Jean Meslier, cura ateo

Es difícil no preguntarse qué tipo de sustancias había en el agua o el aire del pequeño pueblo de Étrépigny, en las Ardenas francesas, para que entre los curas que se hicieron cargo de su parroquia a mediados del siglo XVIII se cuenten personajes como Jean Meslier y Joseph Ignace Guillotin. El primero, tras cumplir como sacerdote durante más de cuarenta años, se reveló como un ateo furibundo en un manuscrito cuya traducción y edición, realizada por Julio Seoane para la editorial Laetoli, es objeto de esta nota; el segundo, como si se sintiese acomplejado por su antecesor, inventó la guillotina. Y no era para menos, ya que la Memoria de Meslier es una guillotina de dioses, en cuyas páginas queda claro que Nietzsche no mató a Dios, como suele decirse, sino que fue el mayordomo que se encontró el cadáver y salió de la habitación chillando.

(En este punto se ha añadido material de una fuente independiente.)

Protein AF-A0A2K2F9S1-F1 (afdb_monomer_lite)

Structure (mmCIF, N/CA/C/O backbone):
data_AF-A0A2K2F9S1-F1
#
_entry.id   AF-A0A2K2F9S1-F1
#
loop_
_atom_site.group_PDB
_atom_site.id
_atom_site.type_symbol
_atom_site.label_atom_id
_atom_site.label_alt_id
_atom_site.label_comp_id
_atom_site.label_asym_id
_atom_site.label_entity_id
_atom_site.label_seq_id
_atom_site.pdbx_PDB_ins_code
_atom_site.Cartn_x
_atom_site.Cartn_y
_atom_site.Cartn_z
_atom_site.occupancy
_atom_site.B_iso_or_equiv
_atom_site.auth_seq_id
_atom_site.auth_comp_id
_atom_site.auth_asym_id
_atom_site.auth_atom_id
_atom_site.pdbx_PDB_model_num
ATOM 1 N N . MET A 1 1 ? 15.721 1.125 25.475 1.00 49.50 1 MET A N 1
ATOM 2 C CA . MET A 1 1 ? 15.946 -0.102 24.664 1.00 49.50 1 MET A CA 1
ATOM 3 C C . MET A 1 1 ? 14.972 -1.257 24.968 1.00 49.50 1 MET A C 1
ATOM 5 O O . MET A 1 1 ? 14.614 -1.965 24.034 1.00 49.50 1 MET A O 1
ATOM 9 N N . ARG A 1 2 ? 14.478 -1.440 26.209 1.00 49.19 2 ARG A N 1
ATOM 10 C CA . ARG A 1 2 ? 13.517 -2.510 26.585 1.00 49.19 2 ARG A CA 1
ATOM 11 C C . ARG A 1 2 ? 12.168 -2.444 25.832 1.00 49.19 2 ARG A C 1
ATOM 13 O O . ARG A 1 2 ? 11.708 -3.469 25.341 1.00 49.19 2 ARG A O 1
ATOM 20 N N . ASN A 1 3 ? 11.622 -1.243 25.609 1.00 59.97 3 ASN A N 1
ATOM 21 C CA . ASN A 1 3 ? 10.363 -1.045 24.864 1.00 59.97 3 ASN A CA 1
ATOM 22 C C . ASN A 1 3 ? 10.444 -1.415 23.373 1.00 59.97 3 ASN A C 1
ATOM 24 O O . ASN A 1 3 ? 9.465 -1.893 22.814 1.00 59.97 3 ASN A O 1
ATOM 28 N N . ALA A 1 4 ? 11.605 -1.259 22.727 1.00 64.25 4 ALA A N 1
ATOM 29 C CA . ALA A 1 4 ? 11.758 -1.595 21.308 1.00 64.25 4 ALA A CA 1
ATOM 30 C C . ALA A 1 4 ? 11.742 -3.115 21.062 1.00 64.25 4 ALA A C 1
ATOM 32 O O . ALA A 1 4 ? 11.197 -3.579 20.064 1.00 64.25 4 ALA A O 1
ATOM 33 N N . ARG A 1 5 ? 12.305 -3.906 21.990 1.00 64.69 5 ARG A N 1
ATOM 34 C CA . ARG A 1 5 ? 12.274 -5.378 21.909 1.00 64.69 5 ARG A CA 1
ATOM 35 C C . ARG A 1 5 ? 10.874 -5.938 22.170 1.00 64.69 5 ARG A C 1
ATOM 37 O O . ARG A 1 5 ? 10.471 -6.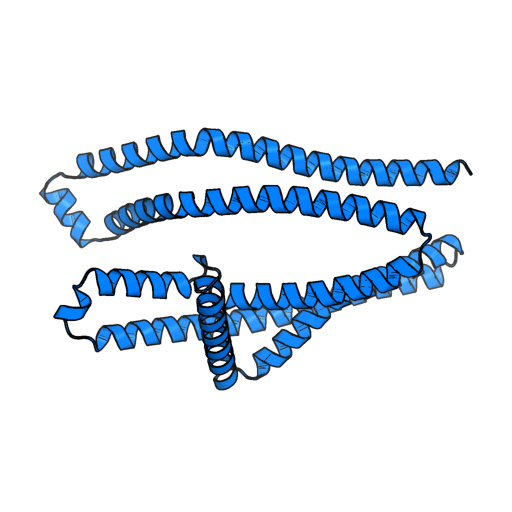865 21.475 1.00 64.69 5 ARG A O 1
ATOM 44 N N . LEU A 1 6 ? 10.148 -5.362 23.132 1.00 67.25 6 LEU A N 1
ATOM 45 C CA . LEU A 1 6 ? 8.750 -5.706 23.418 1.00 67.25 6 LEU A CA 1
ATOM 46 C C . LEU A 1 6 ? 7.854 -5.417 22.211 1.00 67.25 6 LEU A C 1
ATOM 48 O O . LEU A 1 6 ? 7.208 -6.332 21.709 1.00 67.25 6 LEU A O 1
ATOM 52 N N . PHE A 1 7 ? 7.943 -4.204 21.658 1.00 72.81 7 PHE A N 1
ATOM 53 C CA . PHE A 1 7 ? 7.202 -3.821 20.457 1.00 72.81 7 PHE A CA 1
ATOM 54 C C . PHE A 1 7 ? 7.494 -4.748 19.267 1.00 72.81 7 PHE A C 1
ATOM 56 O O . PHE A 1 7 ? 6.580 -5.189 18.576 1.00 72.81 7 PHE A O 1
ATOM 63 N N . ARG A 1 8 ? 8.768 -5.116 19.051 1.00 76.25 8 ARG A N 1
ATOM 64 C CA . ARG A 1 8 ? 9.153 -6.066 17.996 1.00 76.25 8 ARG A CA 1
ATOM 65 C C . ARG A 1 8 ? 8.498 -7.436 18.188 1.00 76.25 8 ARG A C 1
ATOM 67 O O . ARG A 1 8 ? 8.046 -8.030 17.216 1.00 76.25 8 ARG A O 1
ATOM 74 N N . LYS A 1 9 ? 8.463 -7.951 19.421 1.00 81.31 9 LYS A N 1
ATOM 75 C CA . LYS A 1 9 ? 7.875 -9.264 19.723 1.00 81.31 9 LYS A CA 1
ATOM 76 C C . LYS A 1 9 ? 6.363 -9.258 19.496 1.00 81.31 9 LYS A C 1
ATOM 78 O O . LYS A 1 9 ? 5.848 -10.179 18.869 1.00 81.31 9 LYS A O 1
ATOM 83 N N . GLU A 1 10 ? 5.672 -8.216 19.949 1.00 82.94 10 GLU A N 1
ATOM 84 C CA . GLU A 1 10 ? 4.230 -8.049 19.732 1.00 82.94 10 GLU A CA 1
ATOM 85 C C . GLU A 1 10 ? 3.893 -7.928 18.244 1.00 82.94 10 GLU A C 1
ATOM 87 O O . GLU A 1 10 ? 3.018 -8.646 17.767 1.00 82.94 10 GLU A O 1
ATOM 92 N N . ALA A 1 11 ? 4.651 -7.120 17.493 1.00 82.38 11 ALA A N 1
ATOM 93 C CA . ALA A 1 11 ? 4.473 -6.957 16.051 1.00 82.38 11 ALA A CA 1
ATOM 94 C C . ALA A 1 11 ? 4.676 -8.266 15.272 1.00 82.38 11 ALA A C 1
ATOM 96 O O . ALA A 1 11 ? 3.908 -8.572 14.369 1.00 82.38 11 ALA A O 1
ATOM 97 N N . ILE A 1 12 ? 5.689 -9.068 15.621 1.00 84.25 12 ILE A N 1
ATOM 98 C CA . ILE A 1 12 ? 5.910 -10.377 14.983 1.00 84.25 12 ILE A CA 1
ATOM 99 C C . ILE A 1 12 ? 4.770 -11.339 15.329 1.00 84.25 12 ILE A C 1
ATOM 101 O O . ILE A 1 12 ? 4.305 -12.087 14.469 1.00 84.25 12 ILE A O 1
ATOM 105 N N . THR A 1 13 ? 4.301 -11.309 16.577 1.00 85.94 13 THR A N 1
ATOM 106 C CA . THR A 1 13 ? 3.211 -12.180 17.030 1.00 85.94 13 THR A CA 1
ATOM 107 C C . THR A 1 13 ? 1.922 -11.861 16.274 1.00 85.94 13 THR A C 1
ATOM 109 O O . THR A 1 13 ? 1.303 -12.778 15.735 1.00 85.94 13 THR A O 1
ATOM 112 N N . THR A 1 14 ? 1.560 -10.583 16.131 1.00 84.94 14 THR A N 1
ATOM 113 C CA . THR A 1 14 ? 0.385 -10.170 15.345 1.00 84.94 14 THR A CA 1
ATOM 114 C C . THR A 1 14 ? 0.532 -10.507 13.866 1.00 84.94 14 THR A C 1
ATOM 116 O O . THR A 1 14 ? -0.400 -11.055 13.281 1.00 84.94 14 THR A O 1
ATOM 119 N N . LEU A 1 15 ? 1.708 -10.284 13.269 1.00 85.75 15 LEU A N 1
ATOM 120 C CA . LEU A 1 15 ? 1.972 -10.671 11.878 1.00 85.75 15 LEU A CA 1
ATOM 121 C C . LEU A 1 15 ? 1.782 -12.177 11.664 1.00 85.75 15 LEU A C 1
ATOM 123 O O . LEU A 1 15 ? 1.141 -12.598 10.705 1.00 85.75 15 LEU A O 1
ATOM 127 N N . SER A 1 16 ? 2.327 -12.988 12.575 1.00 87.31 16 SER A N 1
ATOM 128 C CA . SER A 1 16 ? 2.224 -14.446 12.506 1.00 87.31 16 SER A CA 1
ATOM 129 C C . SER A 1 16 ? 0.792 -14.936 12.714 1.00 87.31 16 SER A C 1
ATOM 131 O O . SER A 1 16 ? 0.374 -15.877 12.044 1.00 87.31 16 SER A O 1
ATOM 133 N N . TYR A 1 17 ? 0.022 -14.278 13.584 1.00 88.88 17 TYR A N 1
ATOM 134 C CA . TYR A 1 17 ? -1.395 -14.564 13.774 1.00 88.88 17 TYR A CA 1
ATOM 135 C C . TYR A 1 17 ? -2.184 -14.285 12.491 1.00 88.88 17 TYR A C 1
ATOM 137 O O . TYR A 1 17 ? -2.882 -15.176 12.012 1.00 88.88 17 TYR A O 1
ATOM 145 N N . PHE A 1 18 ? -2.006 -13.112 11.873 1.00 86.56 18 PHE A N 1
ATOM 146 C CA . PHE A 1 18 ? -2.682 -12.784 10.615 1.00 86.56 18 PHE A CA 1
ATOM 147 C C . PHE A 1 18 ? -2.269 -13.710 9.474 1.00 86.56 18 PHE A C 1
ATOM 149 O O . PHE A 1 18 ? -3.127 -14.190 8.740 1.00 86.56 18 PHE A O 1
ATOM 156 N N . ALA A 1 19 ? -0.978 -14.020 9.347 1.00 86.81 19 ALA A N 1
ATOM 157 C CA . ALA A 1 19 ? -0.506 -14.960 8.338 1.00 86.81 19 ALA A CA 1
ATOM 158 C C . ALA A 1 19 ? -1.138 -16.349 8.526 1.00 86.81 19 ALA A C 1
ATOM 160 O O . ALA A 1 19 ? -1.605 -16.941 7.558 1.00 86.81 19 ALA A O 1
ATOM 161 N N . ARG A 1 20 ? -1.221 -16.854 9.764 1.00 89.94 20 ARG A N 1
ATOM 162 C CA . ARG A 1 20 ? -1.886 -18.134 10.061 1.00 89.94 20 ARG A CA 1
ATOM 163 C C . ARG A 1 20 ? -3.384 -18.092 9.768 1.00 89.94 20 ARG A C 1
ATOM 165 O O . ARG A 1 20 ? -3.895 -19.044 9.189 1.00 89.94 20 ARG A O 1
ATOM 172 N N . LEU A 1 21 ? -4.061 -17.002 10.130 1.00 89.44 21 LEU A N 1
ATOM 173 C CA . LEU A 1 21 ? -5.492 -16.809 9.887 1.00 89.44 21 LEU A CA 1
ATOM 174 C C . LEU A 1 21 ? -5.816 -16.779 8.387 1.00 89.44 21 LEU A C 1
ATOM 176 O O . LEU A 1 21 ? -6.769 -17.408 7.939 1.00 89.44 21 LEU A O 1
ATOM 180 N N . ILE A 1 22 ? -5.001 -16.079 7.598 1.00 89.94 22 ILE A N 1
ATOM 181 C CA . ILE A 1 22 ? -5.167 -16.042 6.143 1.00 89.94 22 ILE A CA 1
ATOM 182 C C . ILE A 1 22 ? -4.821 -17.406 5.538 1.00 89.94 22 ILE A C 1
ATOM 184 O O . ILE A 1 22 ? -5.521 -17.867 4.646 1.00 89.94 22 ILE A O 1
ATOM 188 N N . PHE A 1 23 ? -3.784 -18.089 6.031 1.00 89.25 23 PHE A N 1
ATOM 189 C CA . PHE A 1 23 ? -3.378 -19.395 5.504 1.00 89.25 23 PHE A CA 1
ATOM 190 C C . PHE A 1 23 ? -4.420 -20.489 5.745 1.00 89.25 23 PHE A C 1
ATOM 192 O O . PHE A 1 23 ? -4.603 -21.354 4.887 1.00 89.25 23 PHE A O 1
ATOM 199 N N . SER A 1 24 ? -5.110 -20.459 6.887 1.00 87.75 24 SER A N 1
ATOM 200 C CA . SER A 1 24 ? -6.159 -21.435 7.184 1.00 87.75 24 SER A CA 1
ATOM 201 C C . SER A 1 24 ? -7.394 -21.259 6.297 1.00 87.75 24 SER A C 1
ATOM 203 O O . SER A 1 24 ? -8.015 -22.260 5.949 1.00 87.75 24 SER A O 1
ATOM 205 N N . LYS A 1 25 ? -7.727 -20.023 5.897 1.00 86.81 25 LYS A N 1
ATOM 206 C CA . LYS A 1 25 ? -8.913 -19.720 5.078 1.00 86.81 25 LYS A CA 1
ATOM 207 C C . LYS A 1 25 ? -8.641 -19.663 3.571 1.00 86.81 25 LYS A C 1
ATOM 209 O O . LYS A 1 25 ? -9.396 -20.237 2.797 1.00 86.81 25 LYS A O 1
ATOM 214 N N . HIS A 1 26 ? -7.558 -19.011 3.149 1.00 90.25 26 HIS A N 1
ATOM 215 C CA . HIS A 1 26 ? -7.291 -18.649 1.749 1.00 90.25 26 HIS A CA 1
ATOM 216 C C . HIS A 1 26 ? -5.831 -18.918 1.359 1.00 90.25 26 HIS A C 1
ATOM 218 O O . HIS A 1 26 ? -5.007 -18.008 1.272 1.00 90.25 26 HIS A O 1
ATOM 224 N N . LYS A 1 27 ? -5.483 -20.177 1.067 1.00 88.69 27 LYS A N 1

El caso es que, tras cumplir sesenta años, e intuyendo que le quedaba poco tiempo de vida, aquel cura ejemplar decidió empezar a escribir cada noche, a la luz de una vela y con una pluma de ganso, sus verdaderos “pensamientos y sentimientos”, tal como él mismo los llama, acerca de la religión, la política y la filosofía. A su muerte dejó tres copias del manuscrito, de casi mil páginas, y dos cartas, una para su sucesor, monsieur de Guillotin, y otra para un sacerdote de una parroquia vecina, en las que les pedía (no sabemos si con ironía o con desesperación) que conservasen y difundiesen su obra, para ilustración de las generaciones futuras.

"Meslier se atrevió a criticar desde el púlpito los maltratos que un noble de la región infligía a sus campesinos"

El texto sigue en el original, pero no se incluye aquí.